Only the lines from the start of the entries up to and including the line with "ATOM 13 O O" should be written out, exactly as they stand.

◆ ◆ ◆ ◆

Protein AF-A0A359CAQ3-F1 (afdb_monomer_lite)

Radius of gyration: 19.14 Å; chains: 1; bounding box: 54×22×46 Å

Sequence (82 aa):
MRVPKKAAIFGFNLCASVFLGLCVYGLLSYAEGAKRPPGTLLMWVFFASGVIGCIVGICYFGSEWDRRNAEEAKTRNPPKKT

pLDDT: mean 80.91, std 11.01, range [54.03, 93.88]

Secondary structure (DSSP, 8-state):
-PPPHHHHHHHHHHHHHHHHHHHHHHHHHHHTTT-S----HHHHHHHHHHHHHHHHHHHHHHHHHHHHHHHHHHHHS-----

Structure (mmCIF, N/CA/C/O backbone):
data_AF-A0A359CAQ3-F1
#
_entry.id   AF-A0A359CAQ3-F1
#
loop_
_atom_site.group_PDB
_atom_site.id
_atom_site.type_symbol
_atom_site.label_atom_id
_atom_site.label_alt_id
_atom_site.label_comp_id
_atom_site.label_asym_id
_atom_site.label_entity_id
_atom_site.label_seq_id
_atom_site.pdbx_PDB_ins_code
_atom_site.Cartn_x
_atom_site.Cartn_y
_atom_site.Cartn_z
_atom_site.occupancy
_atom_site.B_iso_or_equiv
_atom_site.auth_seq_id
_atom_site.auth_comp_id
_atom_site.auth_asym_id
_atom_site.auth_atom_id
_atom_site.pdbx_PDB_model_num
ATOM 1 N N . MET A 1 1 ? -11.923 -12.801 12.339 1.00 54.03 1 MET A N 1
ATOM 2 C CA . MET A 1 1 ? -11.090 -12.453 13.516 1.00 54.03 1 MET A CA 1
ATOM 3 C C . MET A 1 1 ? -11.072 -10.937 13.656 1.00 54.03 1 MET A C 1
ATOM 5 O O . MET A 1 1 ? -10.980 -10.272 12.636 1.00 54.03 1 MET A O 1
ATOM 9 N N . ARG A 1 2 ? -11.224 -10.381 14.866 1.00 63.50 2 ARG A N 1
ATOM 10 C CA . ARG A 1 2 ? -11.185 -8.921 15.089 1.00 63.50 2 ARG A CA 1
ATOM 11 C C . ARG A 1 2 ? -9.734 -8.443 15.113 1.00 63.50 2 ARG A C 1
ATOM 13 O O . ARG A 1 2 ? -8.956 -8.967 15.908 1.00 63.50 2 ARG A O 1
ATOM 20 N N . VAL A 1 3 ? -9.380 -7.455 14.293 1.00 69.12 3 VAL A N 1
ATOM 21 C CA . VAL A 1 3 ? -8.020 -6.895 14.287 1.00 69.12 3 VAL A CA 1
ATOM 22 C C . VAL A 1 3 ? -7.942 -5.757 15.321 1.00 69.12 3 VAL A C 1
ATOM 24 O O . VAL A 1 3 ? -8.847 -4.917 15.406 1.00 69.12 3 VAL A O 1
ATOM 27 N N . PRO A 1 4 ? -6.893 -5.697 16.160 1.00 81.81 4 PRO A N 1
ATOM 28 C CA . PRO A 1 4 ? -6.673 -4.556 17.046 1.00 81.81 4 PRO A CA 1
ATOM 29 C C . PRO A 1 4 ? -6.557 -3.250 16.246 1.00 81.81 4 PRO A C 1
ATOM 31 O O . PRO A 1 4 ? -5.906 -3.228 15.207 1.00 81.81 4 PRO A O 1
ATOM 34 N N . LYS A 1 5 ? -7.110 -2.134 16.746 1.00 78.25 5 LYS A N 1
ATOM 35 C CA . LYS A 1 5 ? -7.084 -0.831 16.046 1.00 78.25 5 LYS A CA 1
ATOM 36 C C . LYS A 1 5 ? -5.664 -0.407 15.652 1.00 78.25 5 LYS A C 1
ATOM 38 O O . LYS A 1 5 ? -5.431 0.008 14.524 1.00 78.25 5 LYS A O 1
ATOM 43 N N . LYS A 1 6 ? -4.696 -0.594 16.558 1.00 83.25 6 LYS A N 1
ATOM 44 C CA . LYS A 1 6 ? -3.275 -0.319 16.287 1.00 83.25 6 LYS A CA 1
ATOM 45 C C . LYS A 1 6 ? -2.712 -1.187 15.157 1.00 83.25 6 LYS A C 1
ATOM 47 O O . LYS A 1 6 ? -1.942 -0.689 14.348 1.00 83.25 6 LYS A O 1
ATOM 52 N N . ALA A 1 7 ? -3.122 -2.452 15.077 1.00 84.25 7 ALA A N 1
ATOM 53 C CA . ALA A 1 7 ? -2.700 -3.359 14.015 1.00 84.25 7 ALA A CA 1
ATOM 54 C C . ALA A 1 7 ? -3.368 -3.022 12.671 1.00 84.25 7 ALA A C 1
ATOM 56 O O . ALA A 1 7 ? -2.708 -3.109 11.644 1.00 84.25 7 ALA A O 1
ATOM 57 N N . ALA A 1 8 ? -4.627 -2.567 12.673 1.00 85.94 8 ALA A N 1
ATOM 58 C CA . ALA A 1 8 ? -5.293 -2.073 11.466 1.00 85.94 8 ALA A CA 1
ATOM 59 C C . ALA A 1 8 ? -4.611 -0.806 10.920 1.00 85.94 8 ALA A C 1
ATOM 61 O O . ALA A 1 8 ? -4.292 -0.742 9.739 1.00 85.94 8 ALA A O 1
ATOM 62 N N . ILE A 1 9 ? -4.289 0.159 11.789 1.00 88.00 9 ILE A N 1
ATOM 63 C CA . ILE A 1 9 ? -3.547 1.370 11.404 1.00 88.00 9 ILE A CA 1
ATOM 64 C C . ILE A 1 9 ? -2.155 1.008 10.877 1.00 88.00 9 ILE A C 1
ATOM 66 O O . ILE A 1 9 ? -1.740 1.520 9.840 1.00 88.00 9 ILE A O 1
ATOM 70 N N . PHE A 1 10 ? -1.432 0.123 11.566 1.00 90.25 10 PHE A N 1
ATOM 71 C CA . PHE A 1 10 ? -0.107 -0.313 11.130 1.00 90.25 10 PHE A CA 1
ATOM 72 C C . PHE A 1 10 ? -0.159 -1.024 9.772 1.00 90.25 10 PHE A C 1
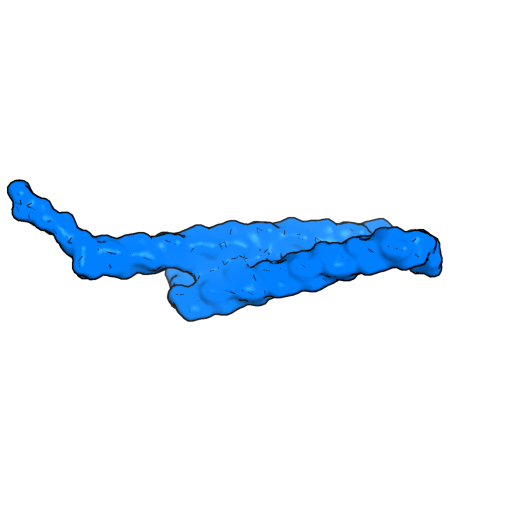ATOM 74 O O . PHE A 1 10 ? 0.601 -0.668 8.876 1.00 90.25 10 PHE A O 1
ATOM 81 N N . GLY A 1 11 ? -1.088 -1.969 9.593 1.00 87.50 11 GLY A N 1
ATOM 82 C CA . GLY A 1 11 ? -1.284 -2.691 8.335 1.00 87.50 11 GLY A CA 1
ATOM 83 C C . GLY A 1 11 ? -1.646 -1.758 7.181 1.00 87.50 11 GLY A C 1
ATOM 84 O O . GLY A 1 11 ? -1.046 -1.842 6.114 1.00 87.50 11 GLY A O 1
ATOM 85 N N . PHE A 1 12 ? -2.546 -0.801 7.420 1.00 88.75 12 PHE A N 1
ATOM 86 C CA . PHE A 1 12 ? -2.888 0.233 6.446 1.00 88.75 12 PHE A CA 1
ATOM 87 C C . PHE A 1 12 ? -1.664 1.063 6.036 1.00 88.75 12 PHE A C 1
ATOM 89 O O . PHE A 1 12 ? -1.390 1.200 4.845 1.00 88.75 12 PHE A O 1
ATOM 96 N N . ASN A 1 13 ? -0.898 1.579 7.005 1.00 90.25 13 ASN A N 1
ATOM 97 C CA . ASN A 1 13 ? 0.285 2.399 6.724 1.00 90.25 13 ASN A CA 1
ATOM 98 C C . ASN A 1 13 ? 1.374 1.609 5.991 1.00 90.25 13 ASN A C 1
ATOM 100 O O . ASN A 1 13 ? 1.995 2.138 5.071 1.00 90.25 13 ASN A O 1
ATOM 104 N N . LEU A 1 14 ? 1.589 0.344 6.361 1.00 91.56 14 LEU A N 1
ATOM 105 C CA . LEU A 1 14 ? 2.535 -0.539 5.685 1.00 91.56 14 LEU A CA 1
ATOM 106 C C . LEU A 1 14 ? 2.136 -0.753 4.219 1.00 91.56 14 LEU A C 1
ATOM 108 O O . LEU A 1 14 ? 2.945 -0.499 3.329 1.00 91.56 14 LEU A O 1
ATOM 112 N N . CYS A 1 15 ? 0.888 -1.157 3.955 1.00 89.88 15 CYS A N 1
ATOM 113 C CA . CYS A 1 15 ? 0.398 -1.375 2.592 1.00 89.88 15 CYS A CA 1
ATOM 114 C C . CYS A 1 15 ? 0.432 -0.087 1.756 1.00 89.88 15 CYS A C 1
ATOM 116 O O . CYS A 1 15 ? 0.850 -0.124 0.601 1.00 89.88 15 CYS A O 1
ATOM 118 N N . ALA A 1 16 ? 0.057 1.055 2.337 1.00 89.88 16 ALA A N 1
ATOM 119 C CA . ALA A 1 16 ? 0.121 2.352 1.667 1.00 89.88 16 ALA A CA 1
ATOM 120 C C . ALA A 1 16 ? 1.564 2.759 1.324 1.00 89.88 16 ALA A C 1
ATOM 122 O O . ALA A 1 16 ? 1.827 3.220 0.216 1.00 89.88 16 ALA A O 1
ATOM 123 N N . SER A 1 17 ? 2.509 2.543 2.242 1.00 92.62 17 SER A N 1
ATOM 124 C CA . SER A 1 17 ? 3.922 2.884 2.033 1.00 92.62 17 SER A CA 1
ATOM 125 C C . SER A 1 17 ? 4.553 2.022 0.940 1.00 92.62 17 SER A C 1
ATOM 127 O O . SER A 1 17 ? 5.251 2.539 0.068 1.00 92.62 17 SER A O 1
ATOM 129 N N . VAL A 1 18 ? 4.270 0.715 0.946 1.00 91.12 18 VAL A N 1
ATOM 130 C CA . VAL A 1 18 ? 4.734 -0.210 -0.099 1.00 91.12 18 VAL A CA 1
ATOM 131 C C . VAL A 1 18 ? 4.120 0.154 -1.451 1.00 91.12 18 VAL A C 1
ATOM 133 O O . VAL A 1 18 ? 4.845 0.238 -2.439 1.00 91.12 18 VAL A O 1
ATOM 136 N N . PHE A 1 19 ? 2.818 0.448 -1.500 1.00 91.38 19 PHE A N 1
ATOM 137 C CA . PHE A 1 19 ? 2.147 0.894 -2.722 1.00 91.38 19 PHE A CA 1
ATOM 138 C C . PHE A 1 19 ? 2.770 2.174 -3.290 1.00 91.38 19 PHE A C 1
ATOM 140 O O . PHE A 1 19 ? 3.093 2.224 -4.474 1.00 91.38 19 PHE A O 1
ATOM 147 N N . LEU A 1 20 ? 3.008 3.184 -2.448 1.00 93.00 20 LEU A N 1
ATOM 148 C CA . LEU A 1 20 ? 3.679 4.418 -2.862 1.00 93.00 20 LEU A CA 1
ATOM 149 C C . LEU A 1 20 ? 5.091 4.147 -3.391 1.00 93.00 20 LEU A C 1
ATOM 151 O O . LEU A 1 20 ? 5.458 4.688 -4.431 1.00 93.00 20 LEU A O 1
ATOM 155 N N . GLY A 1 21 ? 5.856 3.277 -2.727 1.00 90.44 21 GLY A N 1
ATOM 156 C CA . GLY A 1 21 ? 7.176 2.856 -3.198 1.00 90.44 21 GLY A CA 1
ATOM 157 C C . GLY A 1 21 ? 7.129 2.205 -4.583 1.00 90.44 21 GLY A C 1
ATOM 158 O O . GLY A 1 21 ? 7.934 2.550 -5.447 1.00 90.44 21 GLY A O 1
ATOM 159 N N . LEU A 1 22 ? 6.153 1.324 -4.829 1.00 87.88 22 LEU A N 1
ATOM 160 C CA . LEU A 1 22 ? 5.938 0.693 -6.138 1.00 87.88 22 LEU A CA 1
ATOM 161 C C . LEU A 1 22 ? 5.541 1.718 -7.212 1.00 87.88 22 LEU A C 1
ATOM 163 O O . LEU A 1 22 ? 6.059 1.660 -8.328 1.00 87.88 22 LEU A O 1
ATOM 167 N N . CYS A 1 23 ? 4.685 2.686 -6.879 1.00 87.44 23 CYS A N 1
ATOM 168 C CA . CYS A 1 23 ? 4.295 3.768 -7.785 1.00 87.44 23 CYS A CA 1
ATOM 169 C C . CYS A 1 23 ? 5.486 4.659 -8.163 1.00 87.44 23 CYS A C 1
ATOM 171 O O . CYS A 1 23 ? 5.707 4.924 -9.344 1.00 87.44 23 CYS A O 1
ATOM 173 N N . VAL A 1 24 ? 6.282 5.084 -7.178 1.00 90.44 24 VAL A N 1
ATOM 174 C CA . VAL A 1 24 ? 7.492 5.888 -7.409 1.00 90.44 24 VAL A CA 1
ATOM 175 C C . VAL A 1 24 ? 8.513 5.100 -8.227 1.00 90.44 24 VAL A C 1
ATOM 177 O O . VAL A 1 24 ? 9.082 5.641 -9.170 1.00 90
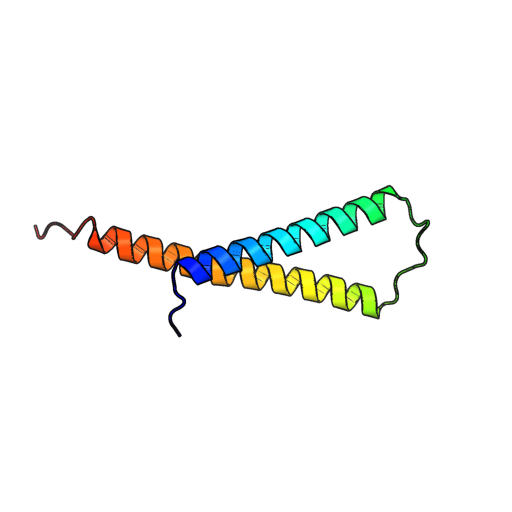.44 24 VAL A O 1
ATOM 180 N N . TYR A 1 25 ? 8.706 3.813 -7.931 1.00 85.31 25 TYR A N 1
ATOM 181 C CA . TYR A 1 25 ? 9.582 2.939 -8.712 1.00 85.31 25 TYR A CA 1
ATOM 182 C C . TYR A 1 25 ? 9.142 2.825 -10.178 1.00 85.31 25 TYR A C 1
ATOM 184 O O . TYR A 1 25 ? 9.980 2.909 -11.081 1.00 85.31 25 TYR A O 1
ATOM 192 N N . GLY A 1 26 ? 7.838 2.662 -10.425 1.00 82.88 26 GLY A N 1
ATOM 193 C CA . GLY A 1 26 ? 7.273 2.648 -11.773 1.00 82.88 26 GLY A CA 1
ATOM 194 C C . GLY A 1 26 ? 7.498 3.973 -12.502 1.00 82.88 26 GLY A C 1
ATOM 195 O O . GLY A 1 26 ? 7.946 3.974 -13.647 1.00 82.88 26 GLY A O 1
ATOM 196 N N . 
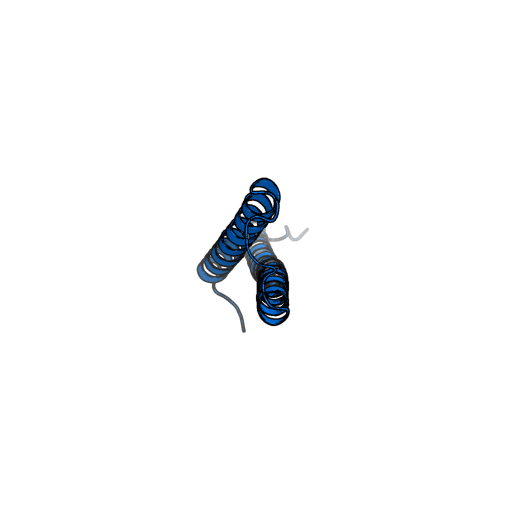LEU A 1 27 ? 7.272 5.099 -11.818 1.00 85.00 27 LEU A N 1
ATOM 197 C CA . LEU A 1 27 ? 7.466 6.438 -12.376 1.00 85.00 27 LEU A CA 1
ATOM 198 C C . LEU A 1 27 ? 8.937 6.723 -12.709 1.00 85.00 27 LEU A C 1
ATOM 200 O O . LEU A 1 27 ? 9.226 7.217 -13.795 1.00 85.00 27 LEU A O 1
ATOM 204 N N . LEU A 1 28 ? 9.866 6.376 -11.813 1.00 85.44 28 LEU A N 1
ATOM 205 C CA . LEU A 1 28 ? 11.308 6.498 -12.049 1.00 85.44 28 LEU A CA 1
ATOM 206 C C . LEU A 1 28 ? 11.752 5.625 -13.225 1.00 85.44 28 LEU A C 1
ATOM 208 O O . LEU A 1 28 ? 12.466 6.095 -14.105 1.00 85.44 28 LEU A O 1
ATOM 212 N N . SER A 1 29 ? 11.271 4.381 -13.286 1.00 79.19 29 SER A N 1
ATOM 213 C CA . SER A 1 29 ? 11.586 3.468 -14.392 1.00 79.19 29 SER A CA 1
ATOM 214 C C . SER A 1 29 ? 11.041 3.968 -15.734 1.00 79.19 29 SER A C 1
ATOM 216 O O . SER A 1 29 ? 11.675 3.759 -16.767 1.00 79.19 29 SER A O 1
ATOM 218 N N . TYR A 1 30 ? 9.888 4.641 -15.728 1.00 79.62 30 TYR A N 1
ATOM 219 C CA . TYR A 1 30 ? 9.328 5.294 -16.910 1.00 79.62 30 TYR A CA 1
ATOM 220 C C . TYR A 1 30 ? 10.144 6.532 -17.320 1.00 79.62 30 TYR A C 1
ATOM 222 O O . TYR A 1 30 ? 10.486 6.681 -18.492 1.00 79.62 30 TYR A O 1
ATOM 230 N N . ALA A 1 31 ? 10.509 7.386 -16.357 1.00 81.94 31 ALA A N 1
ATOM 231 C CA . ALA A 1 31 ? 11.274 8.613 -16.586 1.00 81.94 31 ALA A CA 1
ATOM 232 C C . ALA A 1 31 ? 12.710 8.353 -17.077 1.00 81.94 31 ALA A C 1
ATOM 234 O O . ALA A 1 31 ? 13.227 9.114 -17.892 1.00 81.94 31 ALA A O 1
ATOM 235 N N . GLU A 1 32 ? 13.345 7.262 -16.638 1.00 79.12 32 GLU A N 1
ATOM 236 C CA . GLU A 1 32 ? 14.670 6.835 -17.113 1.00 79.12 32 GLU A CA 1
ATOM 237 C C . GLU A 1 32 ? 14.666 6.309 -18.563 1.00 79.12 32 GLU A C 1
ATOM 239 O O . GLU A 1 32 ? 15.734 6.037 -19.118 1.00 79.12 32 GLU A O 1
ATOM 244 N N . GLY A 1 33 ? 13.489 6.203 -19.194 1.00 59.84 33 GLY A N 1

◆ ◆ ◆ ◆

## Exercise output
Protein AF-A0A359CAQ3-F1 (afdb_monomer_lite)

Radius of gyration: 19.14 Å; chains: 1; bounding box: 54×22×46 Å

Sequence (82 aa):
MRVPKKAAIFGFNLCASVFLGLCVYGLLSYAEGAKRPPGTLLMWVFFASGVIGCIVGICYFGSEWDRRNAEEAKTRNPPKKT

pLDDT: mean 80.91, std 11.01, range [54.03, 93.88]

Secondary structure (DSSP, 8-state):
-PPPHHHHHHHHHHHHHHHHHHHHHHHHHHHTTT-S----HHHHHHHHHHHHHHHHHHHHHHHHHHHHHHHHHHHHS-----

Structure (mmCIF, N/CA/C/O backbone):
data_AF-A0A359CAQ3-F1
#
_entry.id   AF-A0A359CAQ3-F1
#
loop_
_atom_site.group_PDB
_atom_site.id
_atom_site.type_symbol
_atom_site.label_atom_id
_atom_site.label_alt_id
_atom_site.label_comp_id
_atom_site.label_asym_id
_atom_site.label_entity_id
_atom_site.label_seq_id
_atom_site.pdbx_PDB_ins_code
_atom_site.Cartn_x
_atom_site.Cartn_y
_atom_site.Cartn_z
_atom_site.occupancy
_atom_site.B_iso_or_equiv
_atom_site.auth_seq_id
_atom_site.auth_comp_id
_atom_site.auth_asym_id
_atom_site.auth_atom_id
_atom_site.pdbx_PDB_model_num
ATOM 1 N N . MET A 1 1 ? -11.923 -12.801 12.339 1.00 54.03 1 MET A N 1
ATOM 2 C CA . MET A 1 1 ? -11.090 -12.453 13.516 1.00 54.03 1 MET A CA 1
ATOM 3 C C . MET A 1 1 ? -11.072 -10.937 13.656 1.00 54.03 1 MET A C 1
ATOM 5 O O . MET A 1 1 ? -10.980 -10.272 12.636 1.00 54.03 1 MET A O 1
ATOM 9 N N . ARG A 1 2 ? -11.224 -10.381 14.866 1.00 63.50 2 ARG A N 1
ATOM 10 C CA . ARG A 1 2 ? -11.185 -8.921 15.089 1.00 63.50 2 ARG A CA 1
ATOM 11 C C . ARG A 1 2 ? -9.734 -8.443 15.113 1.00 63.50 2 ARG A C 1
ATOM 13 O O . ARG A 1 2 ? -8.956 -8.967 15.908 1.00 63.50 2 ARG A O 1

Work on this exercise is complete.